[B]URLINGTON — The state of Vermont will receive $1.85 million, and affected Vermont consumers are eligible for compensation, as part of a national settlement with Equifax following the company’s 2017 data security breach.
The approximately $700 million nationwide settlement resolves consumer class action lawsuits and litigation including the Federal Trade Commission, Consumer Finance Protection Bureau, attorneys general in 48 states and the New York Department of Financial Services stemming from one of the largest data breaches in history.
Attorney General TJ Donovan announced the state’s share of the settlement Monday at the University of Vermont, the home of the state’s Consumer Assistance Program. The breach at the credit reporting agency affected 148 million Americans and 251,419 Vermonters, Donovan said.
The Consumer Assistance Program, a partnership between the state and UVM, received over 700 calls the first weekend after the breach was announced, Donovan said.
“Because of this data breach, Vermonters felt anxious, scared that their financial livelihood was on the line,” Donovan said. “They rightfully should have been scared, we are an online, digital economy and scams are on the rise. This Equifax breach demonstrated that.”
Consumers’ Social Security numbers, birth data and address information were compromised, and for some consumers Social Security numbers, credit card numbers and credit dispute documents were obtained by hackers.
Equifax did not disclose the breach until September 2017, three months after the company discovered it.
Under the settlement, $425 million will go into a restitution fund for affected consumers, $175 million will go to states and between $50 million and $100 million will go to the federal Consumer Financial Protection Bureau. The settlement is pending judicial approval.

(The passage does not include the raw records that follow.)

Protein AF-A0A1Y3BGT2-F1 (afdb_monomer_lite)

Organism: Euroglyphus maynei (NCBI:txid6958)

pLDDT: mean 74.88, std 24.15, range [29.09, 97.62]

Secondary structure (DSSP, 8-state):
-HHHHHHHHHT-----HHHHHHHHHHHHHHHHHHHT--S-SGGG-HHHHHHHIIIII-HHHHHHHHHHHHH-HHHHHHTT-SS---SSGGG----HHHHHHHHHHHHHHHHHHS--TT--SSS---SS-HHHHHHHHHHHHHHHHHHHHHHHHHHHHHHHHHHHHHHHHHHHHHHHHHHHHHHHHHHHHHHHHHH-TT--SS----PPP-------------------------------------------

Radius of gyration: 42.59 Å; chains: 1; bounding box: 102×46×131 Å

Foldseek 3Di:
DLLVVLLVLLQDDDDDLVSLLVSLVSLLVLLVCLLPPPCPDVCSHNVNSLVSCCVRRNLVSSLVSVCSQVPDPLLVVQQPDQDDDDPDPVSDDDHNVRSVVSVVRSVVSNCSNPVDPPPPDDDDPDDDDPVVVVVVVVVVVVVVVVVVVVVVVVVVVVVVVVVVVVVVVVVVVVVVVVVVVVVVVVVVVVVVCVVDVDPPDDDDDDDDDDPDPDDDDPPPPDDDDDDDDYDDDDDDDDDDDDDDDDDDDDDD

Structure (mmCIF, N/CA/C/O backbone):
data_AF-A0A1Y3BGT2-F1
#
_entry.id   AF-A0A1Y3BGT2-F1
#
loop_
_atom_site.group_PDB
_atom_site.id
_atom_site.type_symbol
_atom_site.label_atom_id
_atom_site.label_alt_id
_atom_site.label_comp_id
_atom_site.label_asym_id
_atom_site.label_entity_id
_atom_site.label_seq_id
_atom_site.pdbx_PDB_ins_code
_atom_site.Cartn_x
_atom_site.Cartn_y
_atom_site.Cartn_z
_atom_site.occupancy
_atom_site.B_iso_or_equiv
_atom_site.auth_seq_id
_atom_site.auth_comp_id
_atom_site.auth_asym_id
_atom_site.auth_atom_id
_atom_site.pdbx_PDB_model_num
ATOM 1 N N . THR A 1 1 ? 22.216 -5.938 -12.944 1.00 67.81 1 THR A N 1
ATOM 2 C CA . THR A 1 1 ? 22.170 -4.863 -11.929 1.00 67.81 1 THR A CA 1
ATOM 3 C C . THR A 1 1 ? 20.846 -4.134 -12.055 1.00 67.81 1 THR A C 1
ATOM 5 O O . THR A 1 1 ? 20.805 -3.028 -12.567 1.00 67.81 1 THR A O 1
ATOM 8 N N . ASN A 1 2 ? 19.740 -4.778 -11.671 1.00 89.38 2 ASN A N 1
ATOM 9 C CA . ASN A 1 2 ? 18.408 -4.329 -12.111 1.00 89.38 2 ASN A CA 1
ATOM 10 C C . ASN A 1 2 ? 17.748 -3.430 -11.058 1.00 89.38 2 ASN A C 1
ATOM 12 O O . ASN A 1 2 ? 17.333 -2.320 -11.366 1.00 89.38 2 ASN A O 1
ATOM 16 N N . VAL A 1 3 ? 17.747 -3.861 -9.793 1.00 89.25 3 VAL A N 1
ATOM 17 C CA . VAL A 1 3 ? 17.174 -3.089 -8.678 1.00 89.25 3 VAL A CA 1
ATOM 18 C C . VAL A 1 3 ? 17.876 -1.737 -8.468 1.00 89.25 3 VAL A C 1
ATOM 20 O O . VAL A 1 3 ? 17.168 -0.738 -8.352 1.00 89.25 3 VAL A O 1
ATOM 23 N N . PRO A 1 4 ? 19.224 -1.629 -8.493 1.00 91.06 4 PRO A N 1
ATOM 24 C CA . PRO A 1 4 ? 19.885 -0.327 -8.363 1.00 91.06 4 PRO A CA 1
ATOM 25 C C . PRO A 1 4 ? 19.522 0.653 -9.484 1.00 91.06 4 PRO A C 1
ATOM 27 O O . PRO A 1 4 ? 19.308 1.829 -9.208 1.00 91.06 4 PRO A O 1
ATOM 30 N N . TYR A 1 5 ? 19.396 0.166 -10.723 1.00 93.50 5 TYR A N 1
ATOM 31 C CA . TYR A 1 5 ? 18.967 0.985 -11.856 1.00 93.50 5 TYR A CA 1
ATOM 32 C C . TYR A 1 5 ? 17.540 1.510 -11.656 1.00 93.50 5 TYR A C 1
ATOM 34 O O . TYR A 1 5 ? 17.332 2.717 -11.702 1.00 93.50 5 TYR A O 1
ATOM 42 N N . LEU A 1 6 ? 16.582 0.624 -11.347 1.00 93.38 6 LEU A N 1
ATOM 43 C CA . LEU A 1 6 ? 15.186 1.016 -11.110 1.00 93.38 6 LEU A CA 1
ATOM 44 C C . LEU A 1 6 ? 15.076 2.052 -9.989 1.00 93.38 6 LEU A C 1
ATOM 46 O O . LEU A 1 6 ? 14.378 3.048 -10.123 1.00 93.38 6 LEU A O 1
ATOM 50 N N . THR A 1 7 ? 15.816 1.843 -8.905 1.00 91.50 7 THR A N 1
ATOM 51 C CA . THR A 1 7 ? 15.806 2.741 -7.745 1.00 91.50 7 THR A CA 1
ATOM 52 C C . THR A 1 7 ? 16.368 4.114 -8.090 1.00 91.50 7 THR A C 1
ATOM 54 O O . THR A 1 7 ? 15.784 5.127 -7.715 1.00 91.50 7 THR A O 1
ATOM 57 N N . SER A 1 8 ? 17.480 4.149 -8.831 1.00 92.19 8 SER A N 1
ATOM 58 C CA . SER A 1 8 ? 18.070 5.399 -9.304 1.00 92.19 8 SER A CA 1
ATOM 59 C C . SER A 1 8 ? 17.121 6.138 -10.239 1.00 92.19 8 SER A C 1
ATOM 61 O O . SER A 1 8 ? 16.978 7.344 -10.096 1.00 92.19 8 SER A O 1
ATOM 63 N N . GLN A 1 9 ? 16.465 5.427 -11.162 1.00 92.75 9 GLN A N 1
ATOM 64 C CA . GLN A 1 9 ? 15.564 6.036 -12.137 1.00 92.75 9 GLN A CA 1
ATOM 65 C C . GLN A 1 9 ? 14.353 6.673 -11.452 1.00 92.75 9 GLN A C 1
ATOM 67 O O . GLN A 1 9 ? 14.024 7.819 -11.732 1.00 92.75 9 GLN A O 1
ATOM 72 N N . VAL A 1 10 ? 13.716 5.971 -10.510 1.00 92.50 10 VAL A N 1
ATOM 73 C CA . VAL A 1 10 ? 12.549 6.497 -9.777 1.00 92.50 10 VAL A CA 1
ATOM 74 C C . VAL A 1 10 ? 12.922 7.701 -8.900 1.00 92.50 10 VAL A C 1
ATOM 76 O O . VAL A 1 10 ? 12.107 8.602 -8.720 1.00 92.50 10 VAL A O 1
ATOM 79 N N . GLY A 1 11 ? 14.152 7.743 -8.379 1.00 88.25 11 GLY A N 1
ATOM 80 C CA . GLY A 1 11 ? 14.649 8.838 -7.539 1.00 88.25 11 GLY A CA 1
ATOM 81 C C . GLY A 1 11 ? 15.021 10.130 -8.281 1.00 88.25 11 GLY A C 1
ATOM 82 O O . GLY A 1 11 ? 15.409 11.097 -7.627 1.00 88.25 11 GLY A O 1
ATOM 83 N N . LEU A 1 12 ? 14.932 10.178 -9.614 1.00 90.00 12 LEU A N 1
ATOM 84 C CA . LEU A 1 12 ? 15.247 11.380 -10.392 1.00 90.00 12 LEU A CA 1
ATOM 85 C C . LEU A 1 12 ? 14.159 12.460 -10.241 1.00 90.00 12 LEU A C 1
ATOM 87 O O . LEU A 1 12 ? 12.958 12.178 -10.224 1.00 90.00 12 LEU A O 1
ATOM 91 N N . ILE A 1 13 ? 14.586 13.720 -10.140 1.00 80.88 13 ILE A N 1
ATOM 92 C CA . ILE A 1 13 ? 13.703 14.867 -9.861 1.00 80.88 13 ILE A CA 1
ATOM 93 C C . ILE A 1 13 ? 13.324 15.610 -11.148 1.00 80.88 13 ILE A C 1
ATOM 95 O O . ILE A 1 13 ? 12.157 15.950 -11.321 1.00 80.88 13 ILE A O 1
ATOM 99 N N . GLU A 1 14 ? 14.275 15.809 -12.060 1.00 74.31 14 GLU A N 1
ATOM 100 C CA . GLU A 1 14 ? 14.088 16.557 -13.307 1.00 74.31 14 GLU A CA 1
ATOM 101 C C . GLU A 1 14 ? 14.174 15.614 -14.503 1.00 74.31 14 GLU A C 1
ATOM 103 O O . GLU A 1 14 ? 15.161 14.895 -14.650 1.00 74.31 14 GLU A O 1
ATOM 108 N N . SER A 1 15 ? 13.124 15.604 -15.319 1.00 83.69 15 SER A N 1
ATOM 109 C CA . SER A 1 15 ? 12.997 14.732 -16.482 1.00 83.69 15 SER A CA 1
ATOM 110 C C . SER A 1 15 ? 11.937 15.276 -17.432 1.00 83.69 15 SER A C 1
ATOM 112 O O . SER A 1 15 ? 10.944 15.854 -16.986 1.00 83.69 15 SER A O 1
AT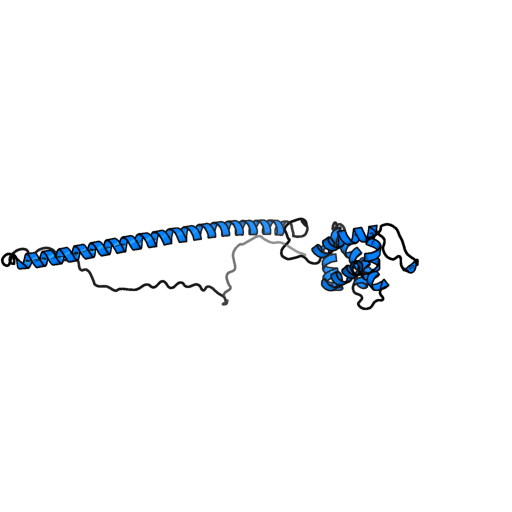OM 114 N N . ASP A 1 16 ? 12.129 15.039 -18.726 1.00 88.38 16 ASP A N 1
ATOM 115 C CA . ASP A 1 16 ? 11.137 15.355 -19.756 1.00 88.38 16 ASP A CA 1
ATOM 116 C C . ASP A 1 16 ? 9.891 14.454 -19.623 1.00 88.38 16 ASP A C 1
ATOM 118 O O . ASP A 1 16 ? 9.928 13.403 -18.980 1.00 88.38 16 ASP A O 1
ATOM 122 N N . ASP A 1 17 ? 8.780 14.812 -20.276 1.00 85.31 17 ASP A N 1
ATOM 123 C CA . ASP A 1 17 ? 7.490 14.106 -20.149 1.00 85.31 17 ASP A CA 1
ATOM 124 C C . ASP A 1 17 ? 7.583 12.588 -20.386 1.00 85.31 17 ASP A C 1
ATOM 126 O O . ASP A 1 17 ? 6.965 11.791 -19.677 1.00 85.31 17 ASP A O 1
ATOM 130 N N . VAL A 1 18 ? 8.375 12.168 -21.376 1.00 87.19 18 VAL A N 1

The number of consumers affected in each state determined the percentage of the settlement each state received, Donovan said. The $1.8 million Vermont will receive will go into the state’s general fund.
Affected consumers can submit claims for time spent dealing with the breach, which is $25 per hour for up to 20 hours.

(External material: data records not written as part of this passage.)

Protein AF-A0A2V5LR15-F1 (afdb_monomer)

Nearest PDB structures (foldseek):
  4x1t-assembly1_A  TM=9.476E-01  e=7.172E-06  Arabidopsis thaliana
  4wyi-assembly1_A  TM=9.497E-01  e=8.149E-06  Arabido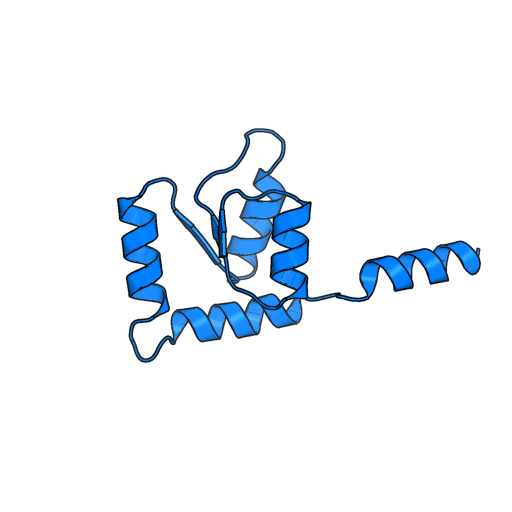psis thaliana
  7yp6-assembly1_B  TM=6.380E-01  e=1.526E-02  Streptomyces sp. SCSIO 01934
  7yp6-assembly2_C-2  TM=5.960E-01  e=1.040E-02  Streptomyces sp. SCSIO 01934
  3wag-assembly1_A  TM=6.626E-01  e=5.471E-02  Streptomyces halstedii

Secondary structure (DSSP, 8-state):
-EEE--HHHHHHHHHTT--EEEEE--TTTSHHHHHHHHHTTSEEE--SHHHHHHHHHHHHHHHHHHHHHHHHHHHTT--TTHHHHHHHHHHH-

pLDDT: mean 97.52, std 1.2, range [90.88, 98.69]

Radius of gyration: 14.72 Å; Cα contacts (8 Å, |Δi|>4): 127; chains: 1; bounding box: 29×25×49 Å

Structure (mmCIF, N/CA/C/O backbone):
data_AF-A0A2V5LR15-F1
#
_entry.id   AF-A0A2V5LR15-F1
#
loop_
_atom_site.group_PDB
_atom_site.id
_atom_site.type_symbol
_atom_site.label_atom_id
_atom_site.label_alt_id
_atom_site.label_comp_id
_atom_site.label_asym_id
_atom_site.label_entity_id
_atom_site.label_seq_id
_atom_site.pdbx_PDB_ins_code
_atom_site.Cartn_x
_atom_site.Cartn_y
_atom_site.Cartn_z
_atom_site.occupancy
_atom_site.B_iso_or_equiv
_atom_site.auth_seq_id
_atom_site.auth_comp_id
_atom_site.auth_asym_id
_atom_site.auth_atom_id
_atom_site.pdbx_PDB_model_num
ATOM 1 N N . LEU A 1 1 ? -0.087 -4.399 6.566 1.00 95.38 1 LEU A N 1
ATOM 2 C CA . LEU A 1 1 ? 1.371 -4.155 6.709 1.00 95.38 1 LEU A CA 1
ATOM 3 C C . LEU A 1 1 ? 1.624 -2.817 7.412 1.00 95.38 1 LEU A C 1
ATOM 5 O O . LEU A 1 1 ? 0.875 -1.882 7.159 1.00 95.38 1 LEU A O 1
ATOM 9 N N . ILE A 1 2 ? 2.653 -2.705 8.261 1.00 98.25 2 ILE A N 1
ATOM 10 C CA . ILE A 1 2 ? 3.164 -1.414 8.761 1.00 98.25 2 ILE A CA 1
ATOM 11 C C . ILE A 1 2 ? 4.600 -1.264 8.256 1.00 98.25 2 ILE A C 1
ATOM 13 O O . ILE A 1 2 ? 5.409 -2.159 8.492 1.00 98.25 2 ILE A O 1
ATOM 17 N N . GLY A 1 3 ? 4.924 -0.176 7.559 1.00 97.31 3 GLY A N 1
ATOM 18 C CA . GLY A 1 3 ? 6.278 0.033 7.036 1.00 97.31 3 GLY A CA 1
ATOM 19 C C . GLY A 1 3 ? 6.430 1.299 6.200 1.00 97.31 3 GLY A C 1
ATOM 20 O O . GLY A 1 3 ? 5.480 2.064 6.043 1.00 97.31 3 GLY A O 1
ATOM 21 N N . LYS A 1 4 ? 7.628 1.520 5.649 1.00 97.25 4 LYS A N 1
ATOM 22 C CA . LYS A 1 4 ? 7.898 2.644 4.741 1.00 97.25 4 LYS A CA 1
ATOM 23 C C . LYS A 1 4 ? 7.265 2.439 3.365 1.00 97.25 4 LYS A C 1
ATOM 25 O O . LYS A 1 4 ? 7.098 1.298 2.940 1.00 97.25 4 LYS A O 1
ATOM 30 N N . ALA A 1 5 ? 7.013 3.515 2.625 1.00 97.38 5 ALA A N 1
ATOM 31 C CA . ALA A 1 5 ? 6.446 3.472 1.270 1.00 97.38 5 ALA A CA 1
ATOM 32 C C . ALA A 1 5 ? 7.458 3.046 0.176 1.00 97.38 5 ALA A C 1
ATOM 34 O O . ALA A 1 5 ? 7.532 3.636 -0.904 1.00 97.38 5 ALA A O 1
ATOM 35 N N . GLY A 1 6 ? 8.250 2.004 0.444 1.00 97.38 6 GLY A N 1
ATOM 36 C CA . GLY A 1 6 ? 9.229 1.474 -0.503 1.00 97.38 6 GLY A CA 1
ATOM 37 C C . GLY A 1 6 ? 8.564 0.852 -1.725 1.00 97.38 6 GLY A C 1
ATOM 38 O O . GLY A 1 6 ? 7.588 0.123 -1.580 1.00 97.38 6 GLY A O 1
ATOM 39 N N . GLY A 1 7 ? 9.128 1.092 -2.913 1.00 96.31 7 GLY A N 1
ATOM 40 C CA . GLY A 1 7 ? 8.539 0.647 -4.182 1.00 96.31 7 GLY A CA 1
ATOM 41 C C . GLY A 1 7 ? 8.211 -0.847 -4.214 1.00 96.31 7 GLY A C 1
ATOM 42 O O . GLY A 1 7 ? 7.064 -1.207 -4.452 1.00 96.31 7 GLY A O 1
ATOM 43 N N . ALA A 1 8 ? 9.179 -1.716 -3.897 1.00 95.81 8 ALA A N 1
ATOM 44 C CA . ALA A 1 8 ? 8.957 -3.166 -3.870 1.00 95.81 8 ALA A CA 1
ATOM 45 C C . ALA A 1 8 ? 7.877 -3.566 -2.851 1.00 95.81 8 ALA A C 1
ATOM 47 O O . ALA A 1 8 ? 6.905 -4.224 -3.203 1.00 95.81 8 ALA A O 1
ATOM 48 N N . THR A 1 9 ? 7.993 -3.081 -1.614 1.00 96.94 9 THR A N 1
ATOM 49 C CA . THR A 1 9 ? 7.055 -3.393 -0.529 1.00 96.94 9 THR A CA 1
ATOM 50 C C . THR A 1 9 ? 5.625 -2.953 -0.838 1.00 96.94 9 THR A C 1
ATOM 52 O O . THR A 1 9 ? 4.680 -3.681 -0.543 1.00 96.94 9 THR A O 1
ATOM 55 N N . VAL A 1 10 ? 5.445 -1.776 -1.442 1.00 97.44 10 VAL A N 1
ATOM 56 C CA . VAL A 1 10 ? 4.127 -1.288 -1.867 1.00 97.44 10 VAL A CA 1
ATOM 57 C C . VAL A 1 10 ? 3.557 -2.171 -2.975 1.00 97.44 10 VAL A C 1
ATOM 59 O O . VAL A 1 10 ? 2.382 -2.526 -2.913 1.00 97.44 10 VAL A O 1
ATOM 62 N N . GLN A 1 11 ? 4.375 -2.602 -3.937 1.00 96.75 11 GLN A N 1
ATOM 63 C CA . GLN A 1 11 ? 3.916 -3.506 -4.995 1.00 96.75 11 GLN A CA 1
ATOM 64 C C . GLN A 1 11 ? 3.569 -4.905 -4.470 1.00 96.75 11 GLN A C 1
ATOM 66 O O . GLN A 1 11 ? 2.543 -5.455 -4.855 1.00 96.75 11 GLN A O 1
ATOM 71 N N . GLU A 1 12 ? 4.351 -5.462 -3.544 1.00 97.06 12 GLU A N 1
ATOM 72 C CA . GLU A 1 12 ? 4.045 -6.737 -2.876 1.00 97.06 12 GLU A CA 1
ATOM 73 C C . GLU A 1 12 ? 2.743 -6.654 -2.074 1.00 97.06 12 GLU A C 1
ATOM 75 O O . GLU A 1 12 ? 1.904 -7.549 -2.126 1.00 97.06 12 GLU A O 1
ATOM 80 N N . THR A 1 13 ? 2.547 -5.541 -1.371 1.00 97.06 13 THR A N 1
ATOM 81 C CA . THR A 1 13 ? 1.340 -5.223 -0.600 1.00 97.06 13 THR A CA 1
ATOM 82 C C . THR A 1 13 ? 0.103 -5.162 -1.500 1.00 97.06 13 THR A C 1
ATOM 84 O O . THR A 1 13 ? -0.921 -5.768 -1.180 1.00 97.06 13 THR A O 1
ATOM 87 N N . ILE A 1 14 ? 0.213 -4.489 -2.651 1.00 97.56 14 ILE A N 1
ATOM 88 C CA . ILE A 1 14 ? -0.844 -4.419 -3.666 1.00 97.56 14 ILE A CA 1
ATOM 89 C C . ILE A 1 14 ? -1.119 -5.803 -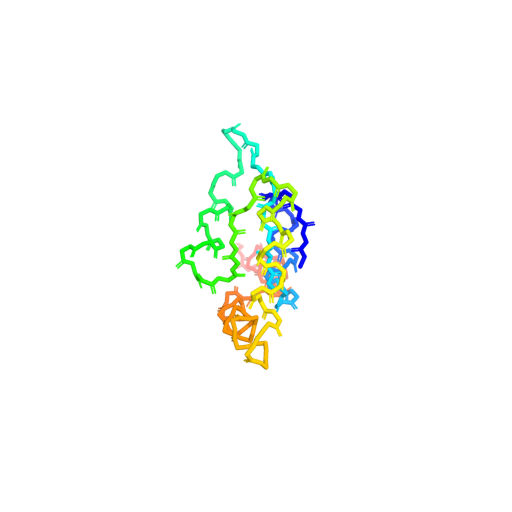4.261 1.00 97.56 14 ILE A C 1
ATOM 91 O O . ILE A 1 14 ? -2.272 -6.233 -4.301 1.00 97.56 14 ILE A O 1
ATOM 95 N N . ALA A 1 15 ? -0.073 -6.528 -4.665 1.00 97.19 15 ALA A N 1
ATOM 96 C CA . ALA A 1 15 ? -0.187 -7.871 -5.227 1.00 97.19 15 ALA A CA 1
ATOM 97 C C . ALA A 1 15 ? -0.875 -8.843 -4.252 1.00 97.19 15 ALA A C 1
ATOM 99 O O . ALA A 1 15 ? -1.742 -9.614 -4.661 1.00 97.19 15 ALA A O 1
ATOM 100 N N . ALA A 1 16 ? -0.543 -8.756 -2.961 1.00 96.12 16 ALA A N 1
ATOM 101 C CA . ALA A 1 16 ? -1.107 -9.581 -1.896 1.00 96.12 16 ALA A CA 1
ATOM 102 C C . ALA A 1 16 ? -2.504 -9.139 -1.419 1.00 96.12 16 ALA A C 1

“If Vermonters spent time making sure their money was safe, you are eligible for restitution up to 20 hours at $25 an hour,” Donovan said.
Consumers can also be reimbursed for documented out-of-pocket expenses related to the breach, up to $20,000. Affected consumers are also eligible for three free credit monitoring reports.
More information can be found, and claims can be made following a judge’s approval of the settlement, at equifaxbreachsettlement.com
The breach raised awareness about online digital security, Donovan said.
“More and more of our financial transactions are being done online,” he said. “That raises the risk level for scams and for these breaches.”
Equifax CEO Mark Begor said in a statement that the settlement was a “positive step” for consumers as the company moves forward from the 2017 data breach.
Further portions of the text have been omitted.